Their bill would give parents new ways to identify harmful behavior and report negative content and require social media companies to make it easier for minors to protect their information and disable addictive features. All aimed at dealing with fast-growing rates of depression and despair among teens, especially girls.

"Big tech is aggravating, and exacerbating, profiting from driving toxic content at kids," says Blumenthal.

But the big social media companies like TikTok say they already do what they can to police content. And even staunch advocates of better protection for kids online are skeptical of the measure.

"While the issues we're talking about here are real, this legislation would actually make them worse," says Evan Greer, director of the Boston-based group Fight For The Future, who claims the bill could weed out harmful content on eating disorders and mental health while also blocking self-help material. 

"The way this provision is written, it would lead to platforms suppressing not just content that's promoting those things, but also content that is helping kids avoid those things," she says.

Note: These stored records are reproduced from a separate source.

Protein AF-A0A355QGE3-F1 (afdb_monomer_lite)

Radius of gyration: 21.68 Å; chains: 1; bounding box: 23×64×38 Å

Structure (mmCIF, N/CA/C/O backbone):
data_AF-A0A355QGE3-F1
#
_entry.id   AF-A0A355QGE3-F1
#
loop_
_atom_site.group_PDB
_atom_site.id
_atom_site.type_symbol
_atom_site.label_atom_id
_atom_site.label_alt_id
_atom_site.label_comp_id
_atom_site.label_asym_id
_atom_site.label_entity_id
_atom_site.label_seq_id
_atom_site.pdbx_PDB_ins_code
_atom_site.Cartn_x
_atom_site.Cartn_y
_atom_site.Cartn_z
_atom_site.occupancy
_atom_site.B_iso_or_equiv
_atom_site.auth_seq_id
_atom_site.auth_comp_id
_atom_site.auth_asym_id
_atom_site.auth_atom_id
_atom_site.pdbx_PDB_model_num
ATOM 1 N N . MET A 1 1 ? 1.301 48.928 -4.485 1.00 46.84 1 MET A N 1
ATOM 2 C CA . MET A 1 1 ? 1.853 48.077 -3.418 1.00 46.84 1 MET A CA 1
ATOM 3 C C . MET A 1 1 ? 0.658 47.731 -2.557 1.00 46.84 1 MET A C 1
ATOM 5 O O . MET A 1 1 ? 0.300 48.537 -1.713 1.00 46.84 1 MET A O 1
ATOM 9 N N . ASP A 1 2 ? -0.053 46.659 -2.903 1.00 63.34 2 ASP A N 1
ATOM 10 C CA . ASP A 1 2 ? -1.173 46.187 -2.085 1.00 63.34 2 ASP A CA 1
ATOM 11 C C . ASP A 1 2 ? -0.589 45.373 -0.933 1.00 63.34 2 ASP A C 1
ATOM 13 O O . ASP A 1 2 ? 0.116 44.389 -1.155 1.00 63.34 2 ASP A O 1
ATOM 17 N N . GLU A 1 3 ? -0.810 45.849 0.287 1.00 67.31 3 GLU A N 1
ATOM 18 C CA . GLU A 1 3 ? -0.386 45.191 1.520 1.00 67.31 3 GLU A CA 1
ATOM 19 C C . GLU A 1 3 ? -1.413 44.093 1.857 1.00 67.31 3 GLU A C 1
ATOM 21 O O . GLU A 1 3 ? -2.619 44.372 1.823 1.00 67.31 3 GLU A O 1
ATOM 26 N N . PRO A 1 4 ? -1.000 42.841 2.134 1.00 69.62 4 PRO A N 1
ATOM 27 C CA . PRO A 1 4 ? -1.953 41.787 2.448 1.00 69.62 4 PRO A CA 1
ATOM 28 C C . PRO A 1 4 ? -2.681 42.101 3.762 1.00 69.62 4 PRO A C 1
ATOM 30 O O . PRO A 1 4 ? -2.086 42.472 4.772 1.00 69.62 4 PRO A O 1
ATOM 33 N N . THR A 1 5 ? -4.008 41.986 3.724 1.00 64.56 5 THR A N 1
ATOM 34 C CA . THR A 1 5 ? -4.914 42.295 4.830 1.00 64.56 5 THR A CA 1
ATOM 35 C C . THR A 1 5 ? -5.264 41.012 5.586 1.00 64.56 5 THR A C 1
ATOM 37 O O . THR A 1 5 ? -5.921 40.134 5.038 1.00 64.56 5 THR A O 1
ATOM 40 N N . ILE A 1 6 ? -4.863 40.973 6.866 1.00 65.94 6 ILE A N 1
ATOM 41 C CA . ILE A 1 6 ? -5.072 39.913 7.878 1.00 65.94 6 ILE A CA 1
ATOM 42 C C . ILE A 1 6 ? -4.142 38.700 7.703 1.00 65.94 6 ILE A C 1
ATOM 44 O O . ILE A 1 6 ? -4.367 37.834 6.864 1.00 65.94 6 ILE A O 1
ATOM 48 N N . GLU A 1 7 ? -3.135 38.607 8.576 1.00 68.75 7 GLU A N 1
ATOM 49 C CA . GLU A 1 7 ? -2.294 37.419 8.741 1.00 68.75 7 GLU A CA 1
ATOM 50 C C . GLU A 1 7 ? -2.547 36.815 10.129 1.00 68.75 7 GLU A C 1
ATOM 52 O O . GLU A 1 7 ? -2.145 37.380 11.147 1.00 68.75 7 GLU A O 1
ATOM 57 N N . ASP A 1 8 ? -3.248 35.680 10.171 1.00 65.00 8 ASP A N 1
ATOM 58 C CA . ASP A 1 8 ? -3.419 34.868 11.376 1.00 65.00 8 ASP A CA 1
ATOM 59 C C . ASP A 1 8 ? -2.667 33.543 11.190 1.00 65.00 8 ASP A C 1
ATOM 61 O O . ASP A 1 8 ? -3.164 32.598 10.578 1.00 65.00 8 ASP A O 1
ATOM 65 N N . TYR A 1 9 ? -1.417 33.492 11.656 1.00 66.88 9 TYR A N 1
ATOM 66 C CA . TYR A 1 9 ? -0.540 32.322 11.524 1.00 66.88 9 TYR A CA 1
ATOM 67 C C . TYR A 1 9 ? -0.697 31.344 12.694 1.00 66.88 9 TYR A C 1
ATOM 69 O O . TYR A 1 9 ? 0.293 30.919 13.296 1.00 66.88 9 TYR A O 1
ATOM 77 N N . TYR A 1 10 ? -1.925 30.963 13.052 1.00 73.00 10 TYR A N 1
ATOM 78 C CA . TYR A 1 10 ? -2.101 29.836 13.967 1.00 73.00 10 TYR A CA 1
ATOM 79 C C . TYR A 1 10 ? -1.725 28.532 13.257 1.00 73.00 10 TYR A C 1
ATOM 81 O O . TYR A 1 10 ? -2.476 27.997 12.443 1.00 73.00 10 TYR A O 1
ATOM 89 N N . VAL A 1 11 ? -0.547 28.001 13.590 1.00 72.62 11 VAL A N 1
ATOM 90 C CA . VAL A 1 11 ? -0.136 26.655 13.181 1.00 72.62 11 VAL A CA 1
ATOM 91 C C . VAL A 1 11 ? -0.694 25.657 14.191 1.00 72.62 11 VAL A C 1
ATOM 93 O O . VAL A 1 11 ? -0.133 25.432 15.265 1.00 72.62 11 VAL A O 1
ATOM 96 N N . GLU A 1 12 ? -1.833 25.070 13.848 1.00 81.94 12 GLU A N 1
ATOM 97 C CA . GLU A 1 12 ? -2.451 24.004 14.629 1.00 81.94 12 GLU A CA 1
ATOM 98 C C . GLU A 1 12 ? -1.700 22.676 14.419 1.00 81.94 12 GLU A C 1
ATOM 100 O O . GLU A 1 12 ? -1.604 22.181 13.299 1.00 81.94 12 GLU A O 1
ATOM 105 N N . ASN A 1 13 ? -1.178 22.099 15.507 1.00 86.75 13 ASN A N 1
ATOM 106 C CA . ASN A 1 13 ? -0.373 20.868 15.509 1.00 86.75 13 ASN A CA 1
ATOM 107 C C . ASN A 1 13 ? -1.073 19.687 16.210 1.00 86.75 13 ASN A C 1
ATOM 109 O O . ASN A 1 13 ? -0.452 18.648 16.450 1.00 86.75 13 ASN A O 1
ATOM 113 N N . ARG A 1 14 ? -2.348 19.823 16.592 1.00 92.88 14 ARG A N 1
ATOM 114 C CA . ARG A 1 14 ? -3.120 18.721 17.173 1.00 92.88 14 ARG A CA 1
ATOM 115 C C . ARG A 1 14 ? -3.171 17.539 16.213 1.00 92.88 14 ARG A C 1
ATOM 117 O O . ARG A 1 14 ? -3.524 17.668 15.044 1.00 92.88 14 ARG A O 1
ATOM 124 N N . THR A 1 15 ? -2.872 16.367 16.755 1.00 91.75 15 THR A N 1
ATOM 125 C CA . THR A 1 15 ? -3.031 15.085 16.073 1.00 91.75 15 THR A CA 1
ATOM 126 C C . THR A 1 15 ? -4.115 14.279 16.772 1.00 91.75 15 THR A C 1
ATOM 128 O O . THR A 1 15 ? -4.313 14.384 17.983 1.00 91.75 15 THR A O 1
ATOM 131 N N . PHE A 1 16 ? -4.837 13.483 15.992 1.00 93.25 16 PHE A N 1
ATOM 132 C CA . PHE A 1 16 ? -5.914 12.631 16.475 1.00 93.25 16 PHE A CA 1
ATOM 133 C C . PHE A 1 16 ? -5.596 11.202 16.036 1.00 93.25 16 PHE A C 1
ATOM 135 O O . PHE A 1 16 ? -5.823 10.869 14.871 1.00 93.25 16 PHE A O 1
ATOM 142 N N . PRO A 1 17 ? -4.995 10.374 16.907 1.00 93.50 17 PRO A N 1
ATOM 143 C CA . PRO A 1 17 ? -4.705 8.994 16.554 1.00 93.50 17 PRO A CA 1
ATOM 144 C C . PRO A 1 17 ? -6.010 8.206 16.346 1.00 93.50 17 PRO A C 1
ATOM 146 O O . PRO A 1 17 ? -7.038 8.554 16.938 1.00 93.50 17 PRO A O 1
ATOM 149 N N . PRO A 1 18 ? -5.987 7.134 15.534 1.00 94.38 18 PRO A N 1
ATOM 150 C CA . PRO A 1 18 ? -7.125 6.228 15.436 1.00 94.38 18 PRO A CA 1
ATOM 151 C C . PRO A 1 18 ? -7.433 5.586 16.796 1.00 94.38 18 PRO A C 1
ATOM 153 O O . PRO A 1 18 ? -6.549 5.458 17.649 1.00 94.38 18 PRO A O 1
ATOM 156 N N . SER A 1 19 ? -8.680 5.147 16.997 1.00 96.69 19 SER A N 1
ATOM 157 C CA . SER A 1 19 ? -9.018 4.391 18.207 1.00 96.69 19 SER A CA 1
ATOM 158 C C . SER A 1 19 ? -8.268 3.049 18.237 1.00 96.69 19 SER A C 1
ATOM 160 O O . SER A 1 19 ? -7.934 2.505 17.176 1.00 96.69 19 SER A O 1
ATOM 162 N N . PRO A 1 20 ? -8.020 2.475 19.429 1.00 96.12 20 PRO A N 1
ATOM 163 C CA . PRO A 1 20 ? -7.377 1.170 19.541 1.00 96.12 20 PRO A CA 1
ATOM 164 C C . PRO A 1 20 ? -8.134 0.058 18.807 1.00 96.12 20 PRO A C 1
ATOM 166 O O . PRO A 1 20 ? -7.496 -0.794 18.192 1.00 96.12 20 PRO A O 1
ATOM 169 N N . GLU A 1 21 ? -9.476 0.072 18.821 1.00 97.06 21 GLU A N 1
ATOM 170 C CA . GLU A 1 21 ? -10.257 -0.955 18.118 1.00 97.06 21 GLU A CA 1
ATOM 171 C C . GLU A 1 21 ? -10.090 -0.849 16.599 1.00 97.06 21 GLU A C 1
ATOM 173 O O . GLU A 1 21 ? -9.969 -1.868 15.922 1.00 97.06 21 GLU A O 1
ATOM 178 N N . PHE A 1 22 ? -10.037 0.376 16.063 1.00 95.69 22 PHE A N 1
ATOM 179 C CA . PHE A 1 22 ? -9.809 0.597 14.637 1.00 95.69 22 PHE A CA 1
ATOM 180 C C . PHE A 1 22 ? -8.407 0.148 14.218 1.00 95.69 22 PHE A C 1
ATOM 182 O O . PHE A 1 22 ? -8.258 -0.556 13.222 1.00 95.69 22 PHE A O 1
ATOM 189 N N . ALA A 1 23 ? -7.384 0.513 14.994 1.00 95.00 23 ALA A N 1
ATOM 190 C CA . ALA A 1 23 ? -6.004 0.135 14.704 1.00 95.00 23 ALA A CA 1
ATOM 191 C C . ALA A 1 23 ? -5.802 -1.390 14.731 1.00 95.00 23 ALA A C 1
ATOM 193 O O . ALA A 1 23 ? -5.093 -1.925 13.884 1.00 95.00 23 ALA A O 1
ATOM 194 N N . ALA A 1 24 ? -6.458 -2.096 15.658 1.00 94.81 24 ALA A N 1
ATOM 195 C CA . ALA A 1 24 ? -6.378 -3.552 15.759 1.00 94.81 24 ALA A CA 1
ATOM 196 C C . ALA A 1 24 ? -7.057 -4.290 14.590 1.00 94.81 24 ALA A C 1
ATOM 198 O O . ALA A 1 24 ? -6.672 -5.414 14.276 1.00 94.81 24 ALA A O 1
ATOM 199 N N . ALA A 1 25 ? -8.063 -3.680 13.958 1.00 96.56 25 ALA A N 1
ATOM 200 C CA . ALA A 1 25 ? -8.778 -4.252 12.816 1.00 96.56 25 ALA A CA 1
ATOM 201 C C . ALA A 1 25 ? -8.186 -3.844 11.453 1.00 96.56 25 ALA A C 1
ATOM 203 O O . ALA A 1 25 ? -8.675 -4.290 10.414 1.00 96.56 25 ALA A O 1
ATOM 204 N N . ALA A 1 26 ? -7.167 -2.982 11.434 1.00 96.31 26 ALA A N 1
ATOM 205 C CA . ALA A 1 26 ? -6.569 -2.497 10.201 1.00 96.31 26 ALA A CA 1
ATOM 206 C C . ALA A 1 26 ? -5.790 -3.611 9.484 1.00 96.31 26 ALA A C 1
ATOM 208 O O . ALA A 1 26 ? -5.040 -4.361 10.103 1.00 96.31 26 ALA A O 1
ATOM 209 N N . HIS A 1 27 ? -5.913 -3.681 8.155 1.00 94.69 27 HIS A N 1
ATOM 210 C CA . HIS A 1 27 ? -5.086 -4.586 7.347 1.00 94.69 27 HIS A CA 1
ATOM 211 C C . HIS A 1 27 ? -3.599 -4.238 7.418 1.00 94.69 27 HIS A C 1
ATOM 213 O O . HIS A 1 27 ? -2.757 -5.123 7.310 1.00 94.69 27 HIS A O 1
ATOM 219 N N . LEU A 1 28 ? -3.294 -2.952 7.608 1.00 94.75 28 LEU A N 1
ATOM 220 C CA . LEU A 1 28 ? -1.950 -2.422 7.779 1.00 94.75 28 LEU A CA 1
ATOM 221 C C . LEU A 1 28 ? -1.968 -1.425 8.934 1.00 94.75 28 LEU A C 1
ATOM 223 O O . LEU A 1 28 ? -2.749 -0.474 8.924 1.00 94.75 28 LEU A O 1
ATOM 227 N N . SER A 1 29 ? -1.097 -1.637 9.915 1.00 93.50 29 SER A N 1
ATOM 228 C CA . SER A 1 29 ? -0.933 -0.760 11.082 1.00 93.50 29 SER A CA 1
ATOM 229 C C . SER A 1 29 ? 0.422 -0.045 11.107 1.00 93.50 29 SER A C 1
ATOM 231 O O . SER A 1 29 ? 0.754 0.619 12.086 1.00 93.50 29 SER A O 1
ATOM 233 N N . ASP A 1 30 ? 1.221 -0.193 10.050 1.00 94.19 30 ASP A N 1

Meanwhile, Jasmine is left to mostly fend for herself. "I am more careful on it," she says of her social media use.

Greer's group supports a bill co-sponsored by Senator Ed Markey (D-Mass.) that would keep the tech companies hands off your teen's personal data, which is often used to spoon-feed them all sorts of dangerous garbage. It would also ban targeted advertising to kids of all ages.

But take note of what's happening - this is such a hot topic, well-meaning pols are all jumping in with their own bills, creating a jumble that could well result in nothing being done.

Great for the platforms, not so good for our kids' mental health.